How to complete this task » Your answer must consist of exactly the lines below, starting with the line with "ATOM 156 C C" and going on through the line with "ATOM 171 C C", and nothing else.

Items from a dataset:
-=-=-=-=-
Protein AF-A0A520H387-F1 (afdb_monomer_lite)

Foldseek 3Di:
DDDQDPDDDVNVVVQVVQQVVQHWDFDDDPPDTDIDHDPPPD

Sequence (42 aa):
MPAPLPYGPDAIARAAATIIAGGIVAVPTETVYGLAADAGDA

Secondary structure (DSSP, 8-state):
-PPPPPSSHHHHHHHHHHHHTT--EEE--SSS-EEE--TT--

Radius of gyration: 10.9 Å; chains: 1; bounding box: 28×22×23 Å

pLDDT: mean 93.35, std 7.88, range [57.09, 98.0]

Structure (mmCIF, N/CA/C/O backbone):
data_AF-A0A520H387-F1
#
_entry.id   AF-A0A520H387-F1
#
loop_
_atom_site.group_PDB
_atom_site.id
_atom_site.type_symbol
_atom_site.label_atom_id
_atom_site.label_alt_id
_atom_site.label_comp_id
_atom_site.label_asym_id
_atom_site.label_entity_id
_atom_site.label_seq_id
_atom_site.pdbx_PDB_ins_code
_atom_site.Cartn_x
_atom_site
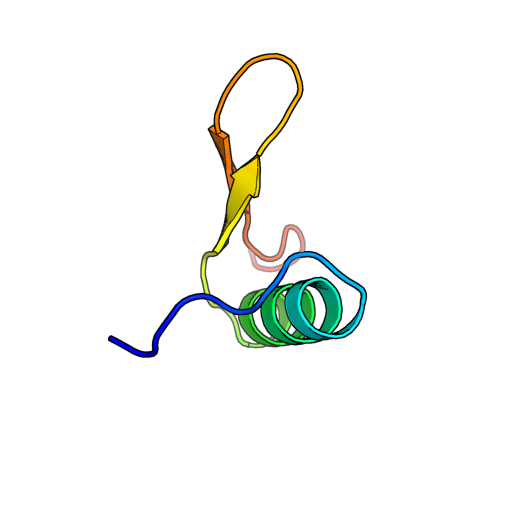.Cartn_y
_atom_site.Cartn_z
_atom_site.occupancy
_atom_site.B_iso_or_equiv
_atom_site.auth_seq_id
_atom_site.auth_comp_id
_atom_site.auth_asym_id
_atom_site.auth_atom_id
_atom_site.pdbx_PDB_model_num
ATOM 1 N N . MET A 1 1 ? 4.315 -15.926 -5.173 1.00 57.09 1 MET A N 1
ATOM 2 C CA . MET A 1 1 ? 4.321 -14.465 -4.948 1.00 57.09 1 MET A CA 1
ATOM 3 C C . MET A 1 1 ? 5.097 -13.835 -6.092 1.00 57.09 1 MET A C 1
ATOM 5 O O . MET A 1 1 ? 6.159 -14.370 -6.396 1.00 57.09 1 MET A O 1
ATOM 9 N N . PRO A 1 2 ? 4.572 -12.814 -6.786 1.00 73.94 2 PRO A N 1
ATOM 10 C CA . PRO A 1 2 ? 5.339 -12.126 -7.822 1.00 73.94 2 PRO A CA 1
ATOM 11 C C . PRO A 1 2 ? 6.585 -11.470 -7.209 1.00 73.94 2 PRO A C 1
ATOM 13 O O . PRO A 1 2 ? 6.574 -11.100 -6.034 1.00 73.94 2 PRO A O 1
ATOM 16 N N . ALA A 1 3 ? 7.657 -11.356 -7.992 1.00 84.56 3 ALA A N 1
ATOM 17 C CA . ALA A 1 3 ? 8.859 -10.650 -7.564 1.00 84.56 3 ALA A CA 1
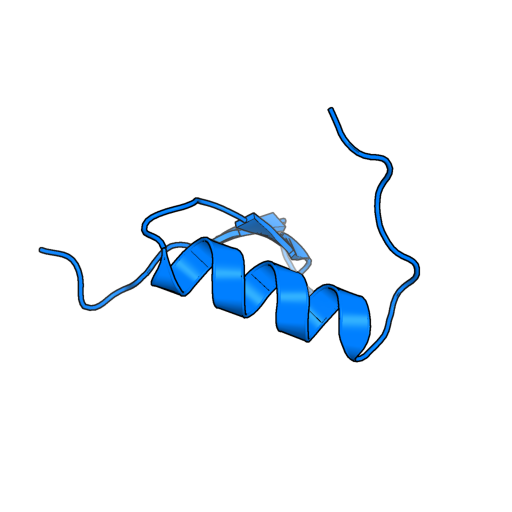ATOM 18 C C . ALA A 1 3 ? 8.554 -9.153 -7.339 1.00 84.56 3 ALA A C 1
ATOM 20 O O . ALA A 1 3 ? 7.717 -8.598 -8.059 1.00 84.56 3 ALA A O 1
ATOM 21 N N . PRO A 1 4 ? 9.206 -8.495 -6.362 1.00 83.62 4 PRO A N 1
ATOM 22 C CA . PRO A 1 4 ? 9.048 -7.060 -6.162 1.00 83.62 4 PRO A CA 1
ATOM 23 C C . PRO A 1 4 ? 9.540 -6.286 -7.392 1.00 83.62 4 PRO A C 1
ATOM 25 O O . PRO A 1 4 ? 10.546 -6.645 -8.008 1.00 83.62 4 PRO A O 1
ATOM 28 N N . LEU A 1 5 ? 8.816 -5.223 -7.749 1.00 89.75 5 LEU A N 1
ATOM 29 C CA . LEU A 1 5 ? 9.204 -4.313 -8.825 1.00 89.75 5 LEU A CA 1
ATOM 30 C C . LEU A 1 5 ? 10.349 -3.397 -8.359 1.00 89.75 5 LEU A C 1
ATOM 32 O O . LEU A 1 5 ? 10.405 -3.057 -7.172 1.00 89.75 5 LEU A O 1
ATOM 36 N N . PRO A 1 6 ? 11.236 -2.953 -9.269 1.00 93.50 6 PRO A N 1
ATOM 37 C CA . PRO A 1 6 ? 12.178 -1.882 -8.972 1.00 93.50 6 PRO A CA 1
ATOM 38 C C . PRO A 1 6 ? 11.457 -0.628 -8.471 1.00 93.50 6 PRO A C 1
ATOM 40 O O . PRO A 1 6 ? 10.332 -0.342 -8.883 1.00 93.50 6 PRO A O 1
ATOM 43 N N . TYR A 1 7 ? 12.122 0.145 -7.613 1.00 91.00 7 TYR A N 1
ATOM 44 C CA . TYR A 1 7 ? 11.587 1.428 -7.169 1.00 91.00 7 TYR A CA 1
ATOM 45 C C . TYR A 1 7 ? 11.353 2.357 -8.367 1.00 91.00 7 TYR A C 1
ATOM 47 O O . TYR A 1 7 ? 12.251 2.564 -9.184 1.00 91.00 7 TYR A O 1
ATOM 55 N N . GLY A 1 8 ? 10.152 2.929 -8.455 1.00 94.31 8 GLY A N 1
ATOM 56 C CA . GLY A 1 8 ? 9.799 3.855 -9.522 1.00 94.31 8 GLY A CA 1
ATOM 57 C C . GLY A 1 8 ? 8.295 3.940 -9.790 1.00 94.31 8 GLY A C 1
ATOM 58 O O . GLY A 1 8 ? 7.496 3.320 -9.080 1.00 94.31 8 GLY A O 1
ATOM 59 N N . PRO A 1 9 ? 7.903 4.700 -10.827 1.00 97.25 9 PRO A N 1
ATOM 60 C CA . PRO A 1 9 ? 6.503 4.957 -11.159 1.00 97.25 9 PRO A CA 1
ATOM 61 C C . PRO A 1 9 ? 5.677 3.687 -11.379 1.00 97.25 9 PRO A C 1
ATOM 63 O O . PRO A 1 9 ? 4.542 3.618 -10.917 1.00 97.25 9 PRO A O 1
ATOM 66 N N . ASP A 1 10 ? 6.255 2.659 -12.002 1.00 96.19 10 ASP A N 1
ATOM 67 C CA . ASP A 1 10 ? 5.559 1.395 -12.274 1.00 96.19 10 ASP A CA 1
ATOM 68 C C . ASP A 1 10 ? 5.196 0.644 -10.986 1.00 96.19 10 ASP A C 1
ATOM 70 O O . ASP A 1 10 ? 
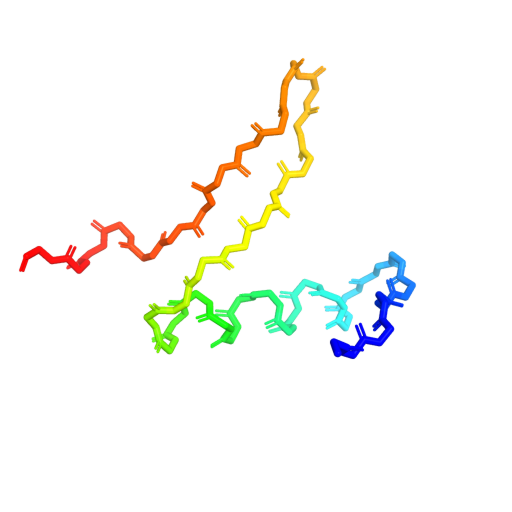4.098 0.093 -10.864 1.00 96.19 10 ASP A O 1
ATOM 74 N N . ALA A 1 11 ? 6.089 0.660 -9.989 1.00 95.25 11 ALA A N 1
ATOM 75 C CA . ALA A 1 11 ? 5.818 0.069 -8.682 1.00 95.25 11 ALA A CA 1
ATOM 76 C C . ALA A 1 11 ? 4.691 0.813 -7.954 1.00 95.25 11 ALA A C 1
ATOM 78 O O . ALA A 1 11 ? 3.804 0.175 -7.384 1.00 95.25 11 ALA A O 1
ATOM 79 N N . ILE A 1 12 ? 4.681 2.149 -8.029 1.00 96.25 12 ILE A N 1
ATOM 80 C CA . ILE A 1 12 ? 3.615 2.976 -7.447 1.00 96.25 12 ILE A CA 1
ATOM 81 C C . ILE A 1 12 ? 2.284 2.730 -8.166 1.00 96.25 12 ILE A C 1
ATOM 83 O O . ILE A 1 12 ? 1.267 2.524 -7.506 1.00 96.25 12 ILE A O 1
ATOM 87 N N . ALA A 1 13 ? 2.277 2.678 -9.501 1.00 97.25 13 ALA A N 1
ATOM 88 C CA . ALA A 1 13 ? 1.076 2.406 -10.287 1.00 97.25 13 ALA A CA 1
ATOM 89 C C . ALA A 1 13 ? 0.478 1.033 -9.948 1.00 97.25 13 ALA A C 1
ATOM 91 O O . ALA A 1 13 ? -0.736 0.898 -9.780 1.00 97.25 13 ALA A O 1
ATOM 92 N N . ARG A 1 14 ? 1.328 0.011 -9.775 1.00 95.88 14 ARG A N 1
ATOM 93 C CA . ARG A 1 14 ? 0.878 -1.324 -9.369 1.00 95.88 14 ARG A CA 1
ATOM 94 C C . ARG A 1 14 ? 0.329 -1.345 -7.941 1.00 95.88 14 ARG A C 1
ATOM 96 O O . ARG A 1 14 ? -0.685 -2.003 -7.700 1.00 95.88 14 ARG A O 1
ATOM 103 N N . ALA A 1 15 ? 0.976 -0.643 -7.012 1.00 96.06 15 ALA A N 1
ATOM 104 C CA . ALA A 1 15 ? 0.506 -0.499 -5.636 1.00 96.06 15 ALA A CA 1
ATOM 105 C C . ALA A 1 15 ? -0.867 0.190 -5.579 1.00 96.06 15 ALA A C 1
ATOM 107 O O . ALA A 1 15 ? -1.790 -0.349 -4.974 1.00 96.06 15 ALA A O 1
ATOM 108 N N . ALA A 1 16 ? -1.034 1.312 -6.284 1.00 97.19 16 ALA A N 1
ATOM 109 C CA . ALA A 1 16 ? -2.303 2.035 -6.365 1.00 97.19 16 ALA A CA 1
ATOM 110 C C . ALA A 1 16 ? -3.426 1.161 -6.943 1.00 97.19 16 ALA A C 1
ATOM 112 O O . ALA A 1 16 ? -4.500 1.072 -6.355 1.00 97.19 16 ALA A O 1
ATOM 113 N N . ALA A 1 17 ? -3.162 0.443 -8.040 1.00 97.19 17 ALA A N 1
ATOM 114 C CA . ALA A 1 17 ? -4.131 -0.486 -8.623 1.00 97.19 17 ALA A CA 1
ATOM 115 C C . ALA A 1 17 ? -4.525 -1.615 -7.656 1.00 97.19 17 ALA A C 1
ATOM 117 O O . ALA A 1 17 ? -5.661 -2.076 -7.678 1.00 97.19 17 ALA A O 1
ATOM 118 N N . THR A 1 18 ? -3.594 -2.061 -6.808 1.00 96.81 18 THR A N 1
ATOM 119 C CA . THR A 1 18 ? -3.864 -3.092 -5.797 1.00 96.81 18 THR A CA 1
ATOM 120 C C . THR A 1 18 ? -4.783 -2.555 -4.704 1.00 96.81 18 THR A C 1
ATOM 122 O O . THR A 1 18 ? -5.750 -3.224 -4.364 1.00 96.81 18 THR A O 1
ATOM 125 N N . ILE A 1 19 ? -4.517 -1.345 -4.205 1.00 97.62 19 ILE A N 1
ATOM 126 C CA . ILE A 1 19 ? -5.340 -0.671 -3.189 1.00 97.62 19 ILE A CA 1
ATOM 127 C C . ILE A 1 19 ? -6.766 -0.440 -3.709 1.00 97.62 19 ILE A C 1
ATOM 129 O O . ILE A 1 19 ? -7.720 -0.843 -3.056 1.00 97.62 19 ILE A O 1
ATOM 133 N N . ILE A 1 20 ? -6.909 0.115 -4.919 1.00 97.00 20 ILE A N 1
ATOM 134 C CA . ILE A 1 20 ? -8.216 0.377 -5.557 1.00 97.00 20 ILE A CA 1
ATOM 135 C C . ILE A 1 20 ? -9.021 -0.917 -5.773 1.00 97.00 20 ILE A C 1
ATOM 137 O O . ILE A 1 20 ? -10.246 -0.898 -5.774 1.00 97.00 20 ILE A O 1
ATOM 141 N N . ALA A 1 21 ? -8.348 -2.055 -5.954 1.00 97.06 21 ALA A N 1
ATOM 142 C CA . ALA A 1 21 ? -8.993 -3.359 -6.095 1.00 97.06 21 ALA A CA 1
ATOM 143 C C . ALA A 1 21 ? -9.366 -4.022 -4.747 1.00 97.06 21 ALA A C 1
ATOM 145 O O . ALA A 1 21 ? -9.701 -5.207 -4.741 1.00 97.06 21 ALA A O 1
ATOM 146 N N . GLY A 1 22 ? -9.270 -3.305 -3.620 1.00 96.94 22 GLY A N 1
ATOM 147 C CA . GLY A 1 22 ? -9.539 -3.828 -2.272 1.00 96.94 22 GLY A CA 1
ATOM 148 C C . GLY A 1 22 ? -8.379 -4.629 -1.665 1.00 96.94 22 GLY A C 1
ATOM 149 O O . GLY A 1 22 ? -8.555 -5.381 -0.709 1.00 96.94 22 GLY A O 1
ATOM 150 N N . GLY A 1 23 ? -7.181 -4.528 -2.244 1.00 96.88 23 GLY A N 1
ATOM 151 C CA . GLY A 1 23 ? -5.976 -5.182 -1.741 1.00 96.88 23 GLY A CA 1
ATOM 152 C C . GLY A 1 23 ? -5.226 -4.350 -0.697 1.00 96.88 23 GLY A C 1
ATOM 153 O O . GLY A 1 23 ? -5.447 -3.152 -0.543 1.00 96.88 23 GLY A O 1
ATOM 154 N N . ILE A 1 24 ? -4.272 -4.992 -0.017 1.00 96.69 24 ILE A N 1
ATOM 155 C CA . ILE A 1 24 ? -3.397 -4.357 0.980 1.00 96.69 24 ILE A CA 1
ATOM 156 C C . ILE A 1 24 ? -1.967 -4.287 0.444 1.00 96.69 24 ILE A C 1
ATOM 158 O O . ILE A 1 24 ? -1.452 -5.263 -0.108 1.00 96.69 24 ILE A O 1
ATOM 162 N N . VAL A 1 25 ? -1.302 -3.148 0.643 1.00 96.00 25 VAL A N 1
ATOM 163 C CA . VAL A 1 25 ? 0.088 -2.915 0.229 1.00 96.00 25 VAL A CA 1
ATOM 164 C C . VAL A 1 25 ? 0.936 -2.461 1.415 1.00 96.00 25 VAL A C 1
ATOM 166 O O . VAL A 1 25 ? 0.552 -1.558 2.152 1.00 96.00 25 VAL A O 1
ATOM 169 N N . ALA A 1 26 ? 2.121 -3.050 1.584 1.00 95.12 26 ALA A N 1
ATOM 170 C CA . ALA A 1 26 ? 3.117 -2.540 2.523 1.00 95.12 26 ALA A CA 1
ATOM 171 C C . ALA A 1 26 ? 3.818 -1.306 1.933 1.00 95.12 26 ALA A C 1
ATOM 173 O O . ALA A 1 26 ? 4.369 -1.375 0.833 1.00 95.12 26 ALA A O 1
ATOM 174 N N . VAL A 1 27 ? 3.820 -0.192 2.665 1.00 94.44 27 VAL A N 1
ATOM 175 C CA . VAL A 1 27 ? 4.378 1.090 2.211 1.00 94.44 27 VAL A CA 1
ATOM 176 C C . VAL A 1 27 ? 5.486 1.536 3.167 1.00 94.44 27 VAL A C 1
ATOM 178 O O . VAL A 1 27 ? 5.234 1.637 4.372 1.00 94.44 27 VAL A O 1
ATOM 181 N N . PRO A 1 28 ? 6.711 1.799 2.674 1.00 93.44 28 PRO A N 1
ATOM 182 C CA . PRO A 1 28 ? 7.769 2.358 3.504 1.00 93.44 28 PRO A CA 1
ATOM 183 C
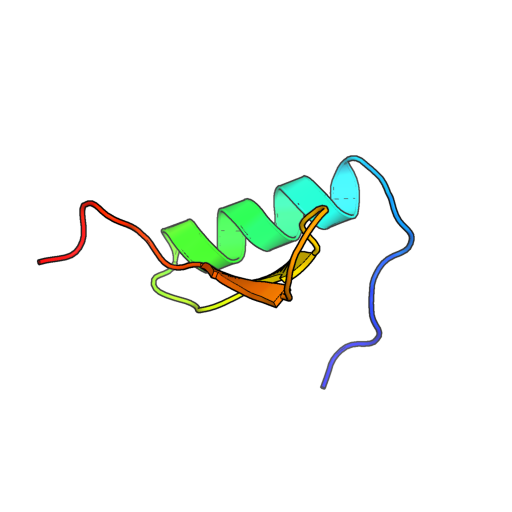 C . PRO A 1 28 ? 7.441 3.812 3.862 1.00 93.44 28 PRO A C 1
ATOM 185 O O . PRO A 1 28 ? 7.003 4.585 3.011 1.00 93.44 28 PRO A O 1
ATOM 188 N N . THR A 1 29 ? 7.704 4.202 5.105 1.00 95.31 29 THR A N 1
ATOM 189 C CA . THR A 1 29 ? 7.696 5.608 5.533 1.00 95.31 29 THR A CA 1
ATOM 190 C C . THR A 1 29 ? 9.002 5.931 6.257 1.00 95.31 29 THR A C 1
ATOM 192 O O . THR A 1 29 ? 9.822 5.038 6.475 1.00 95.31 29 THR A O 1
ATOM 195 N N . GLU A 1 30 ? 9.215 7.196 6.625 1.00 98.00 30 GLU A N 1
ATOM 196 C CA . GLU A 1 30 ? 10.392 7.602 7.409 1.00 98.00 30 GLU A CA 1
ATOM 197 C C . GLU A 1 30 ? 10.467 6.884 8.769 1.00 98.00 30 GLU A C 1
ATOM 199 O O . GLU A 1 30 ? 11.560 6.597 9.252 1.00 98.00 30 GLU A O 1
ATOM 204 N N . THR A 1 31 ? 9.321 6.564 9.379 1.00 97.50 31 THR A N 1
ATOM 205 C CA . THR A 1 31 ? 9.262 6.018 10.742 1.00 97.50 31 THR A CA 1
ATOM 206 C C . THR A 1 31 ? 9.137 4.498 10.756 1.00 97.50 31 THR A C 1
ATOM 208 O O . THR A 1 31 ? 9.964 3.808 11.349 1.00 97.50 31 THR A O 1
ATOM 211 N N . VAL A 1 32 ? 8.094 3.963 10.119 1.00 97.12 32 VAL A N 1
ATOM 212 C CA . VAL A 1 32 ? 7.760 2.533 10.104 1.00 97.12 32 VAL A CA 1
ATOM 213 C C . VAL A 1 32 ? 7.112 2.127 8.784 1.00 97.12 32 VAL A C 1
ATOM 215 O O . VAL A 1 32 ? 6.630 2.960 8.018 1.00 97.12 32 VAL A O 1
ATOM 218 N N . TYR A 1 33 ? 7.049 0.828 8.514 1.00 95.94 33 TYR A N 1
ATOM 219 C C
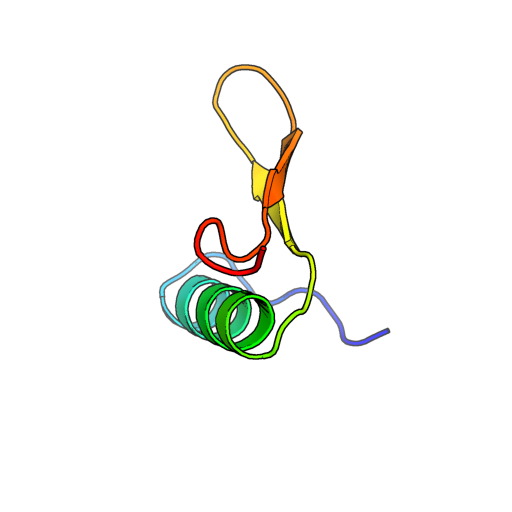A . TYR A 1 33 ? 6.204 0.336 7.430 1.00 95.94 33 TYR A CA 1
ATOM 220 C C . TYR A 1 33 ? 4.728 0.437 7.820 1.00 95.94 33 TYR A C 1
ATOM 222 O O . TYR A 1 33 ? 4.330 -0.022 8.891 1.00 95.94 33 TYR A O 1
ATOM 230 N N . GLY A 1 34 ? 3.926 1.014 6.931 1.00 96.81 34 GLY A N 1
ATOM 231 C CA . GLY A 1 34 ? 2.470 1.010 7.021 1.00 96.81 34 GLY A CA 1
ATOM 232 C C . GLY A 1 34 ? 1.857 -0.096 6.163 1.00 96.81 34 GLY A C 1
ATOM 233 O O . GLY A 1 34 ? 2.446 -0.520 5.168 1.00 96.81 34 GLY A O 1
ATOM 234 N N . LEU A 1 35 ? 0.653 -0.535 6.529 1.00 97.06 35 LEU A N 1
ATOM 235 C CA . LEU A 1 35 ? -0.211 -1.352 5.675 1.00 97.06 35 LEU A CA 1
ATOM 236 C C . LEU A 1 35 ? -1.307 -0.445 5.113 1.00 97.06 35 LEU A C 1
ATOM 238 O O . LEU A 1 35 ? -2.158 0.029 5.860 1.00 97.06 35 LEU A O 1
ATOM 242 N N . ALA A 1 36 ? -1.241 -0.168 3.814 1.00 96.94 36 ALA A N 1
ATOM 243 C CA . ALA A 1 36 ? -2.170 0.704 3.110 1.00 96.94 36 ALA A CA 1
ATOM 244 C C . ALA A 1 36 ? -3.291 -0.106 2.447 1.00 96.94 36 ALA A C 1
ATOM 246 O O . ALA A 1 36 ? -3.031 -1.141 1.831 1.00 96.94 36 ALA A O 1
ATOM 247 N N . ALA A 1 37 ? -4.510 0.411 2.553 1.00 97.69 37 ALA A N 1
ATOM 248 C CA . ALA A 1 37 ? -5.730 -0.055 1.899 1.00 97.69 37 ALA A CA 1
ATOM 249 C C . ALA A 1 37 ? -6.569 1.173 1.495 1.00 97.69 37 ALA A C 1
ATOM 251 O O . ALA A 1 37 ? -6.178 2.306 1.802 1.00 97.69 37 ALA A O 1
ATOM 252 N N . ASP A 1 38 ? -7.679 0.971 0.783 1.00 97.12 38 ASP A N 1
ATOM 253 C CA . ASP A 1 38 ? -8.569 2.073 0.413 1.00 97.12 38 ASP A CA 1
ATOM 254 C C . ASP A 1 38 ? -9.267 2.619 1.667 1.00 97.12 38 ASP A C 1
ATOM 256 O O . ASP A 1 38 ? -9.921 1.885 2.400 1.00 97.12 38 ASP A O 1
ATOM 260 N N . ALA A 1 39 ? -9.101 3.914 1.936 1.00 96.38 39 ALA A N 1
ATOM 261 C CA . ALA A 1 39 ? -9.678 4.567 3.109 1.00 96.38 39 ALA A CA 1
ATOM 262 C C . ALA A 1 39 ? -11.172 4.901 2.945 1.00 96.38 39 ALA A C 1
ATOM 264 O O . ALA A 1 39 ? -11.815 5.277 3.924 1.00 96.38 39 ALA A O 1
ATOM 265 N N . GLY A 1 40 ? -11.710 4.821 1.722 1.00 95.75 40 GLY A N 1
ATOM 266 C CA . GLY A 1 40 ? -13.134 5.009 1.437 1.00 95.75 40 GLY A CA 1
ATOM 267 C C . GLY A 1 40 ? -13.969 3.727 1.511 1.00 95.75 40 GLY A C 1
ATOM 268 O O . GLY A 1 40 ? -15.191 3.818 1.400 1.00 95.75 40 GLY A O 1
ATOM 269 N N . ASP A 1 41 ? -13.333 2.565 1.678 1.00 90.50 41 ASP A N 1
ATOM 270 C CA . ASP A 1 41 ? -13.988 1.256 1.782 1.00 90.50 41 ASP A CA 1
ATOM 271 C C . ASP A 1 41 ? -14.414 1.004 3.243 1.00 90.50 41 ASP A C 1
ATOM 273 O O . ASP A 1 41 ? -13.562 0.821 4.119 1.00 90.50 41 ASP A O 1
ATOM 277 N N . ALA A 1 42 ? -15.724 1.099 3.517 1.00 74.19 42 ALA A N 1
ATOM 278 C CA . ALA A 1 42 ? -16.3
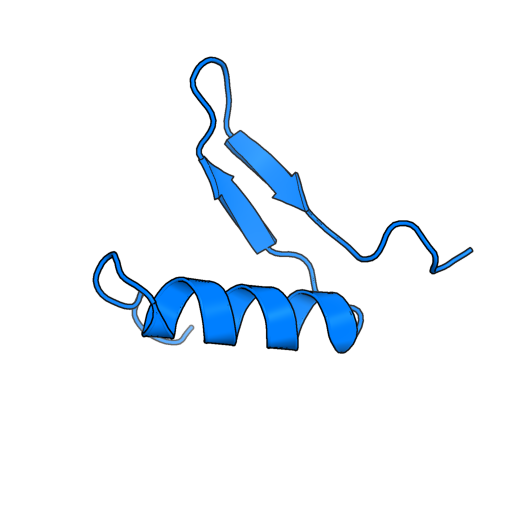32 1.111 4.858 1.00 74.19 42 ALA A CA 1
ATOM 279 C C . ALA A 1 42 ? -17.295 -0.060 5.095 1.00 74.19 42 ALA A C 1
ATOM 281 O O . ALA A 1 42 ? -18.110 -0.357 4.191 1.00 74.19 42 ALA A O 1
#
-=-=-=-=-
Problem solution »
ATOM 156 C C . ILE A 1 24 ? -1.967 -4.287 0.444 1.00 96.69 24 ILE A C 1
ATOM 158 O O . ILE A 1 24 ? -1.452 -5.263 -0.108 1.00 96.69 24 ILE A O 1
ATOM 162 N N . VAL A 1 25 ? -1.302 -3.148 0.643 1.00 96.00 25 VAL A N 1
ATOM 163 C CA . VAL A 1 25 ? 0.088 -2.915 0.229 1.00 96.00 25 VAL A CA 1
ATOM 164 C C . VAL A 1 25 ? 0.936 -2.461 1.415 1.00 96.00 25 VAL A C 1
ATOM 166 O O . VAL A 1 25 ? 0.552 -1.558 2.152 1.00 96.00 25 VAL A O 1
ATOM 169 N N . ALA A 1 26 ? 2.121 -3.050 1.584 1.00 95.12 26 ALA A N 1
ATOM 170 C CA . ALA A 1 26 ? 3.117 -2.540 2.523 1.00 95.12 26 ALA A CA 1
ATOM 171 C C . ALA A 1 26 ? 3.818 -1.306 1.933 1.00 95.12 26 ALA A C 1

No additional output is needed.